Santi menjelaskan bahwa kualitas barang yang dijual di DTC berbeda dengan yang dijual secara online. Namun, hal ini tidak serta merta membuat pembeli beralih ke toko offline.
"Kami cuma bisa bela diri bahwa bahan di sini beda, ukurannya juga beda," jelas Santi.
Penurunan omzet yang dialami Santi mencapai lebih dari 50% dibandingkan tahun sebelumnya. Kondisi ini diperparah dengan harga sewa stan yang tetap tinggi, yaitu Rp 3,3 juta per bulan. Akibatnya, banyak pedagang yang memutuskan untuk menutup toko mereka.
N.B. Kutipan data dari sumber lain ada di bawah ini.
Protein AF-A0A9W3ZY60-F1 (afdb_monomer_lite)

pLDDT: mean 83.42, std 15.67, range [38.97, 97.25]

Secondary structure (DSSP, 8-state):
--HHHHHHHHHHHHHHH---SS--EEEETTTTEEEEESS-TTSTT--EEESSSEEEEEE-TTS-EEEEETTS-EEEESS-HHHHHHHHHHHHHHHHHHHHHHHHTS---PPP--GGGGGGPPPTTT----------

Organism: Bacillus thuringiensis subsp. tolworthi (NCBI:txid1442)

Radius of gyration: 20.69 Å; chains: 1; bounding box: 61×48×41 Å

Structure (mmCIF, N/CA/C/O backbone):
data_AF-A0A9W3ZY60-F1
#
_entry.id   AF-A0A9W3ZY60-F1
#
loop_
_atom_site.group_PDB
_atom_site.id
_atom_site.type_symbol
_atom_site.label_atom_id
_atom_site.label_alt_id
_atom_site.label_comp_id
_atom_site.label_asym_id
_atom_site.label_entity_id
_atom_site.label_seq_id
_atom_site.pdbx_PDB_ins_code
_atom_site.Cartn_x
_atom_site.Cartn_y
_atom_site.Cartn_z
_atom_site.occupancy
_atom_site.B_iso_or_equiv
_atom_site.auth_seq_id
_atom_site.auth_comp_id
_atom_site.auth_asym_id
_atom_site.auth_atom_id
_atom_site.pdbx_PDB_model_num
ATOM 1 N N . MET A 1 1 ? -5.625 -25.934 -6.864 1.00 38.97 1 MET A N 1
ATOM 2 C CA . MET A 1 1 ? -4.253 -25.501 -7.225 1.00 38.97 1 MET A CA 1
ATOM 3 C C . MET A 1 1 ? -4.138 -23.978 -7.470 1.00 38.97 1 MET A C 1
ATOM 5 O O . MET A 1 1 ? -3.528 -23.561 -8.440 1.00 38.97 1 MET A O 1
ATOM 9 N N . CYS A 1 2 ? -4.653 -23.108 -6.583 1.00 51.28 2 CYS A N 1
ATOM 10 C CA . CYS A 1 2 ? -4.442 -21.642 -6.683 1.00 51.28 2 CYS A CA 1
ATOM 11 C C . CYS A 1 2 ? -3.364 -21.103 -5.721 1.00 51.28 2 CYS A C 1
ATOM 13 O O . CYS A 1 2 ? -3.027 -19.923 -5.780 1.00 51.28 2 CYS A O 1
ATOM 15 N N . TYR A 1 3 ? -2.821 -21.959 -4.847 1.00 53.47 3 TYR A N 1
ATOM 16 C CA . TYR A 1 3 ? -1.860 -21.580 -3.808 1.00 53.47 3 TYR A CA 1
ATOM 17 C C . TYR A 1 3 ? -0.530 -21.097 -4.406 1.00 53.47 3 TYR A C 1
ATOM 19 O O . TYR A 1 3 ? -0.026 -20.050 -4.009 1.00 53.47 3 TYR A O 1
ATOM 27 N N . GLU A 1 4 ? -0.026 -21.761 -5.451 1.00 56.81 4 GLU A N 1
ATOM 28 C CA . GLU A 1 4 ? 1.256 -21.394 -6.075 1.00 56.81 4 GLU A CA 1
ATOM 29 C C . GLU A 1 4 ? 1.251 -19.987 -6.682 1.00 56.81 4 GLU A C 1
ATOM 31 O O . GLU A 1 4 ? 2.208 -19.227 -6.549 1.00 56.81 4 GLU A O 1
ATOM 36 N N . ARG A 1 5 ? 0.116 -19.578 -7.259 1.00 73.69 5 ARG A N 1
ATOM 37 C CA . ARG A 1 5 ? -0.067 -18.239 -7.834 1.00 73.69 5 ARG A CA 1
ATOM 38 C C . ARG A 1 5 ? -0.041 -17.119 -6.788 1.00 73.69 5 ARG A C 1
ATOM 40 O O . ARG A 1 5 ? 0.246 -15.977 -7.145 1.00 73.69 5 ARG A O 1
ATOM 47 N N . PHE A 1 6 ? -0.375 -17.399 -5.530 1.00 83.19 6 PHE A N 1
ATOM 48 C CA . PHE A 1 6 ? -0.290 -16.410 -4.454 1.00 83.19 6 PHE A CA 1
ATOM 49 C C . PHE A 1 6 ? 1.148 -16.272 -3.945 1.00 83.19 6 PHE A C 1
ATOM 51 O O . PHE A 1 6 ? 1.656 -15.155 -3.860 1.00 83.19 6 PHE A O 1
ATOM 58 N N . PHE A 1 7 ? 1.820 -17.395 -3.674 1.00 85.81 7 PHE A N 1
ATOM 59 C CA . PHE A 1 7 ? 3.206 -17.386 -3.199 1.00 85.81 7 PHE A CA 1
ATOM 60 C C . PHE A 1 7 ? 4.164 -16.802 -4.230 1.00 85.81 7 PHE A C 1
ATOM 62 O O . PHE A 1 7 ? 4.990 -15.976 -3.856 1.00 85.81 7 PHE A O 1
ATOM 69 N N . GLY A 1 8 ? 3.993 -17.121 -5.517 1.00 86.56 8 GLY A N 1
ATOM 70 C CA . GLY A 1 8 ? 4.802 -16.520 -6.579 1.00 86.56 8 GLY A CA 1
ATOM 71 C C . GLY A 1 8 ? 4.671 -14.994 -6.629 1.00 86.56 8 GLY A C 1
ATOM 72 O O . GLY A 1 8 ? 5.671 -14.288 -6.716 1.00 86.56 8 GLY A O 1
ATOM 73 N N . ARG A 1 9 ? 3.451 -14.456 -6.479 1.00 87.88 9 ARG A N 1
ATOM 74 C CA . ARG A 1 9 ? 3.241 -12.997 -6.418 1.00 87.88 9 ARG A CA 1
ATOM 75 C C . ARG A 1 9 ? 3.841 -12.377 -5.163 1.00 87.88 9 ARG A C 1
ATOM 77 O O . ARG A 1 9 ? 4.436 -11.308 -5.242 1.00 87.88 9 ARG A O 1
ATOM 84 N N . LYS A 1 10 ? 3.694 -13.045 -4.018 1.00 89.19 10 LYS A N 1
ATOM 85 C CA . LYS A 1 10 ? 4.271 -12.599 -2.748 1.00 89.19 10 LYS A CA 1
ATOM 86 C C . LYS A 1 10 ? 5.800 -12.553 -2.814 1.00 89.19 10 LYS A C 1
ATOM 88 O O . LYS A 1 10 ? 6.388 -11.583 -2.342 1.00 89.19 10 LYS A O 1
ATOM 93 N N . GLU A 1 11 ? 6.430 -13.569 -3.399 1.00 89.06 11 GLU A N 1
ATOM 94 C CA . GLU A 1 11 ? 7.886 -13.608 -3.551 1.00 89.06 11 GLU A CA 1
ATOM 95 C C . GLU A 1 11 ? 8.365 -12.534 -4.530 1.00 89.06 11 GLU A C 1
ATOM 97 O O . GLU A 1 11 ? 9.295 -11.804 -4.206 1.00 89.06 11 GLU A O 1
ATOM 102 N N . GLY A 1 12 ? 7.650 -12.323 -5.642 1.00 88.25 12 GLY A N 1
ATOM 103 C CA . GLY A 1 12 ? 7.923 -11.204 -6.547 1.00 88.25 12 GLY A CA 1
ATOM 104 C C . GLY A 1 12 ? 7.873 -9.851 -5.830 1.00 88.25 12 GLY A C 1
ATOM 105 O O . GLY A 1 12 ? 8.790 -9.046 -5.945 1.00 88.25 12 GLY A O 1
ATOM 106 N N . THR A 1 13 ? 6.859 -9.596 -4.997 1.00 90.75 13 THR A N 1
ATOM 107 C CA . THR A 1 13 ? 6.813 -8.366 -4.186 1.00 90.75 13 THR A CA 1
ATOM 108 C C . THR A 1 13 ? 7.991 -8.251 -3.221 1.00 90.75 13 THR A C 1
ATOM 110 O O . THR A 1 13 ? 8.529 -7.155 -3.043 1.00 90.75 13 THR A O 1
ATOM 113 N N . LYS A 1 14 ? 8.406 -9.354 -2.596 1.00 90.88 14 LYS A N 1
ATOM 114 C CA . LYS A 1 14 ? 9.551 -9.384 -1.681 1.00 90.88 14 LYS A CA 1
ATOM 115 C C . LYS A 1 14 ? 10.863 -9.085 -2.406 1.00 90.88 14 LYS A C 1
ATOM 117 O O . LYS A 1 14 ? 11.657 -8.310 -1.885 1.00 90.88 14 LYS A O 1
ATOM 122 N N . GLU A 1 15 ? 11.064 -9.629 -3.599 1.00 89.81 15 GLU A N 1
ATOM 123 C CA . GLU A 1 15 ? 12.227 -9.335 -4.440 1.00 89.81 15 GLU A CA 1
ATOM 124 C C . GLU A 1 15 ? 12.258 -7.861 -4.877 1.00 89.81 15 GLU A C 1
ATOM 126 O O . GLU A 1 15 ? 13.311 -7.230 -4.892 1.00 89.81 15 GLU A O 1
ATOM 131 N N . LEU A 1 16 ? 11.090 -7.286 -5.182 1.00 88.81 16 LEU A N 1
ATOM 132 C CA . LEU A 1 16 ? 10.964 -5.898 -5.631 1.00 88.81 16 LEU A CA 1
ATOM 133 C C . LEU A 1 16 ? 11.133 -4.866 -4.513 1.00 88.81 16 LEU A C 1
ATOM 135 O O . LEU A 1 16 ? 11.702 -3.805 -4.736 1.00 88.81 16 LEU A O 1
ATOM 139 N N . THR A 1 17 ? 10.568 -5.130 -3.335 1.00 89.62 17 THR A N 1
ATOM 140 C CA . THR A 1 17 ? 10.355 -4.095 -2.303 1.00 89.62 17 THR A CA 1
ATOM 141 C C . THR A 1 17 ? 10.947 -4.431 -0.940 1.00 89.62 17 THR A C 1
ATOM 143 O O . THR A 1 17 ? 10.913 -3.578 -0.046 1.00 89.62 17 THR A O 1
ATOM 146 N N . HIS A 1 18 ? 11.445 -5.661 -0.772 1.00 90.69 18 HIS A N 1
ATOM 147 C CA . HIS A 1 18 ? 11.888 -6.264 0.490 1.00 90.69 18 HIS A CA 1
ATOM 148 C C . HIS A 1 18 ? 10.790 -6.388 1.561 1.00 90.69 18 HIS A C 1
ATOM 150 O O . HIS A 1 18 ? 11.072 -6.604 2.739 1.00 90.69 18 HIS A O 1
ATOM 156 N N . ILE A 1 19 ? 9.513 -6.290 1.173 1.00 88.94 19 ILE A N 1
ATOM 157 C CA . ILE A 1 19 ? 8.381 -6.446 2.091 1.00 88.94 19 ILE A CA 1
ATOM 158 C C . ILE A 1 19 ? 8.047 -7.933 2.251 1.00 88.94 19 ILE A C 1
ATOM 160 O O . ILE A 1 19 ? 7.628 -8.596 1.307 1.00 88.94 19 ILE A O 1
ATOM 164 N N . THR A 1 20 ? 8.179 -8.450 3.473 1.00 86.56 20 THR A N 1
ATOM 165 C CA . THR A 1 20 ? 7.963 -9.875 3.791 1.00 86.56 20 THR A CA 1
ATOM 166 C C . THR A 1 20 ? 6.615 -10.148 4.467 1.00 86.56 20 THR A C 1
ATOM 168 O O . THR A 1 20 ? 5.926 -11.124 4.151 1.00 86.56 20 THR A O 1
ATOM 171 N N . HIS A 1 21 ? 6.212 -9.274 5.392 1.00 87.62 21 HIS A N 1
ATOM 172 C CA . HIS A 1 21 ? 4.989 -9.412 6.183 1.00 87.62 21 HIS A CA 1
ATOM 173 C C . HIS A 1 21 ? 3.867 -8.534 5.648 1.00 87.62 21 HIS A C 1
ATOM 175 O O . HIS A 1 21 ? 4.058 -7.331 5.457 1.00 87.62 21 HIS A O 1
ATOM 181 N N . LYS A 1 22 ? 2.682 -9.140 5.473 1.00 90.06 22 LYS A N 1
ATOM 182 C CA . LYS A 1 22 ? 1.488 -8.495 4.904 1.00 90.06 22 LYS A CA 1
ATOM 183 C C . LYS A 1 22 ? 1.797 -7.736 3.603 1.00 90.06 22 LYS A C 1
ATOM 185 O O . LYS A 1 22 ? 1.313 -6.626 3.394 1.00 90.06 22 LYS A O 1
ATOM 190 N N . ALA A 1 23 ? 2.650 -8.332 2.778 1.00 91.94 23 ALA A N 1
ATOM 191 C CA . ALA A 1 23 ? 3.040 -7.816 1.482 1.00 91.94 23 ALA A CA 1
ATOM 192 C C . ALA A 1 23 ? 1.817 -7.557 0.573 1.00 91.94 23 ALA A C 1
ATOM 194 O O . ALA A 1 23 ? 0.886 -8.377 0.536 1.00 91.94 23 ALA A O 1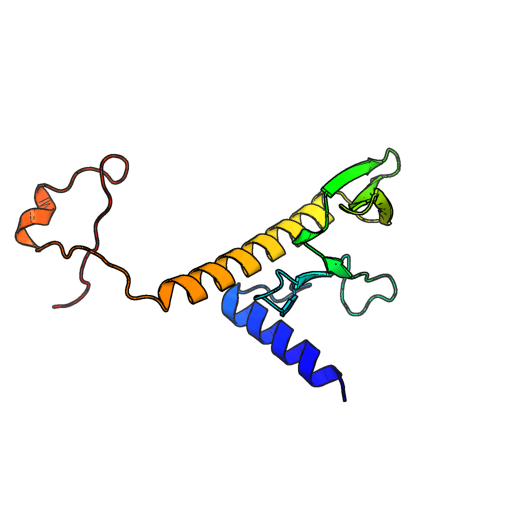
ATOM 195 N N . PRO A 1 24 ? 1.810 -6.433 -0.160 1.00 94.81 24 PRO A N 1
ATOM 196 C CA . PRO A 1 24 ? 0.859 -6.222 -1.242 1.00 94.81 24 PRO A CA 1
ATOM 197 C C . PRO A 1 24 ? 1.096 -7.220 -2.382 1.00 94.81 24 PRO A C 1
ATOM 199 O O . PRO A 1 24 ? 2.122 -7.892 -2.423 1.00 94.81 24 PRO A O 1
ATOM 202 N N . ILE A 1 25 ? 0.147 -7.324 -3.307 1.00 94.19 25 ILE A N 1
ATOM 203 C CA . ILE A 1 25 ? 0.265 -8.156 -4.508 1.00 94.19 25 ILE A CA 1
ATOM 204 C C . ILE A 1 25 ? -0.090 -7.343 -5.747 1.00 94.19 25 ILE A C 1
ATOM 206 O O . ILE A 1 25 ? -1.034 -6.552 -5.743 1.00 94.19 25 ILE A O 1
ATOM 210 N N . ALA A 1 26 ? 0.640 -7.584 -6.830 1.00 93.00 26 ALA A N 1
ATOM 211 C CA . ALA A 1 26 ? 0.273 -7.114 -8.156 1.00 93.00 26 ALA A CA 1
ATOM 212 C C . ALA A 1 26 ? -0.449 -8.247 -8.900 1.00 93.00 26 ALA A C 1
ATOM 214 O O . ALA A 1 26 ? 0.137 -9.298 -9.168 1.00 93.00 26 ALA A O 1
ATOM 215 N N . ILE A 1 27 ? -1.740 -8.067 -9.191 1.00 91.25 27 ILE A N 1
ATOM 216 C CA . ILE A 1 27 ? -2.525 -9.051 -9.952 1.00 91.25 27 ILE A CA 1
ATOM 217 C C . ILE A 1 27 ? -2.345 -8.807 -11.448 1.00 91.25 27 ILE A C 1
ATOM 219 O O . ILE A 1 27 ? -1.994 -9.739 -12.169 1.00 91.25 27 ILE A O 1
ATOM 223 N N . SER A 1 28 ? -2.553 -7.560 -11.878 1.00 89.69 28 SER A N 1
ATOM 224 C CA . S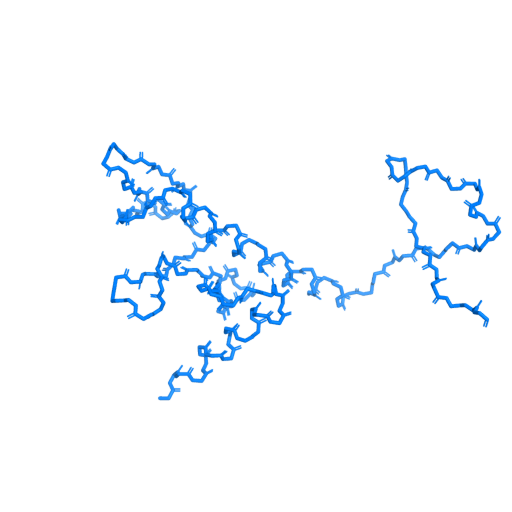ER A 1 28 ? -2.281 -7.083 -13.236 1.00 89.69 28 SER A CA 1
ATOM 225 C C . SER A 1 28 ? -1.703 -5.665 -13.164 1.00 89.69 28 SER A C 1
ATOM 227 O O . SER A 1 28 ? -2.455 -4.700 -13.013 1.00 89.69 28 SER A O 1
ATOM 229 N N . PRO A 1 29 ? -0.369 -5.511 -13.247 1.00 87.75 29 PRO A N 1
ATOM 230 C CA . PRO A 1 29 ? 0.277 -4.202 -13.339 1.00 87.75 29 PRO A CA 1
ATOM 231 C C . PRO A 1 29 ? -0.220 -3.353 -14.515 1.00 87.75 29 PRO A C 1
ATOM 233 O O . PRO A 1 29 ? -0.277 -2.131 -14.403 1.00 87.75 29 PRO A O 1
ATOM 236 N N . ALA A 1 30 ? -0.574 -3.994 -15.636 1.00 87.75 30 ALA A N 1
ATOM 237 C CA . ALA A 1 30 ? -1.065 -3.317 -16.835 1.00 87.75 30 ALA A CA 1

"Misalnya, toko baju second yang di sana, awalnya dia punya lima toko, tapi sekarang habis hanya tinggal satu. Ada juga toko lain yang rencananya mau tutup setelah Lebaran. Banyak pedagang yang mengeluh," tutur Santi.
Meski demikian, Santi tidak berniat untuk beralih ke penjualan online karena menurutnya keuntungan yang didapatkan sangat kecil.
"Kalau online itu untungnya kecil sekali, Mbak. Kita cuma bisa dapat (untung) Rp 3.000," ungkapnya.
Satu-satunya cara yang ia lakukan untuk menarik pembeli adalah dengan memberikan diskon. Namun, upaya ini belum membuahkan hasil yang signifikan.
Sudut Pandang Pembeli: Kenyamanan Belanja Offline Tetap Jadi Pilihan
Mutiara Dwi, seorang mahasiswa yang menjadi pelanggan setia DTC, mengaku lebih memilih berbelanja offline karena bisa melihat langsung barang yang diinginkan. Ia juga menilai harga di DTC masih terjangkau untuk kantong mahasiswa.
"Terkadang kalau beli online, seringkali enggak sesuai apa yang ada di deskripsi barang sama realitanya," ungkapnya.
Selain itu, Mutiara juga mempertimbangkan waktu pengiriman barang melalui e-commerce yang seringkali terlambat menjelang Lebaran.
"Jadi enggak cocok kalau kita butuh barang yang cepat karena kurir-kurir biasanya juga sudah penuh," tuturnya.
Namun, ia juga tidak menutup kemungkinan untuk berbelanja online tergantung pada kebutuhan.
"Tergantung kebutuhan juga sih, seperti skincare itu biasanya saya masih sering beli online," pungkasnya.
Nasib Pusat Perbelanjaan Tradisional di Era Digital
Kondisi yang dialami DTC bukanlah kasus tunggal. Banyak pusat perbelanjaan tradisional di Surabaya mengalami nasib serupa, seiring dengan perubahan perilaku konsumen yang semakin beralih ke belanja online. Jika tidak ada inovasi dan adaptasi yang signifikan, pusat perbelanjaan offline akan semakin terpuruk dan ditinggalkan oleh konsumen.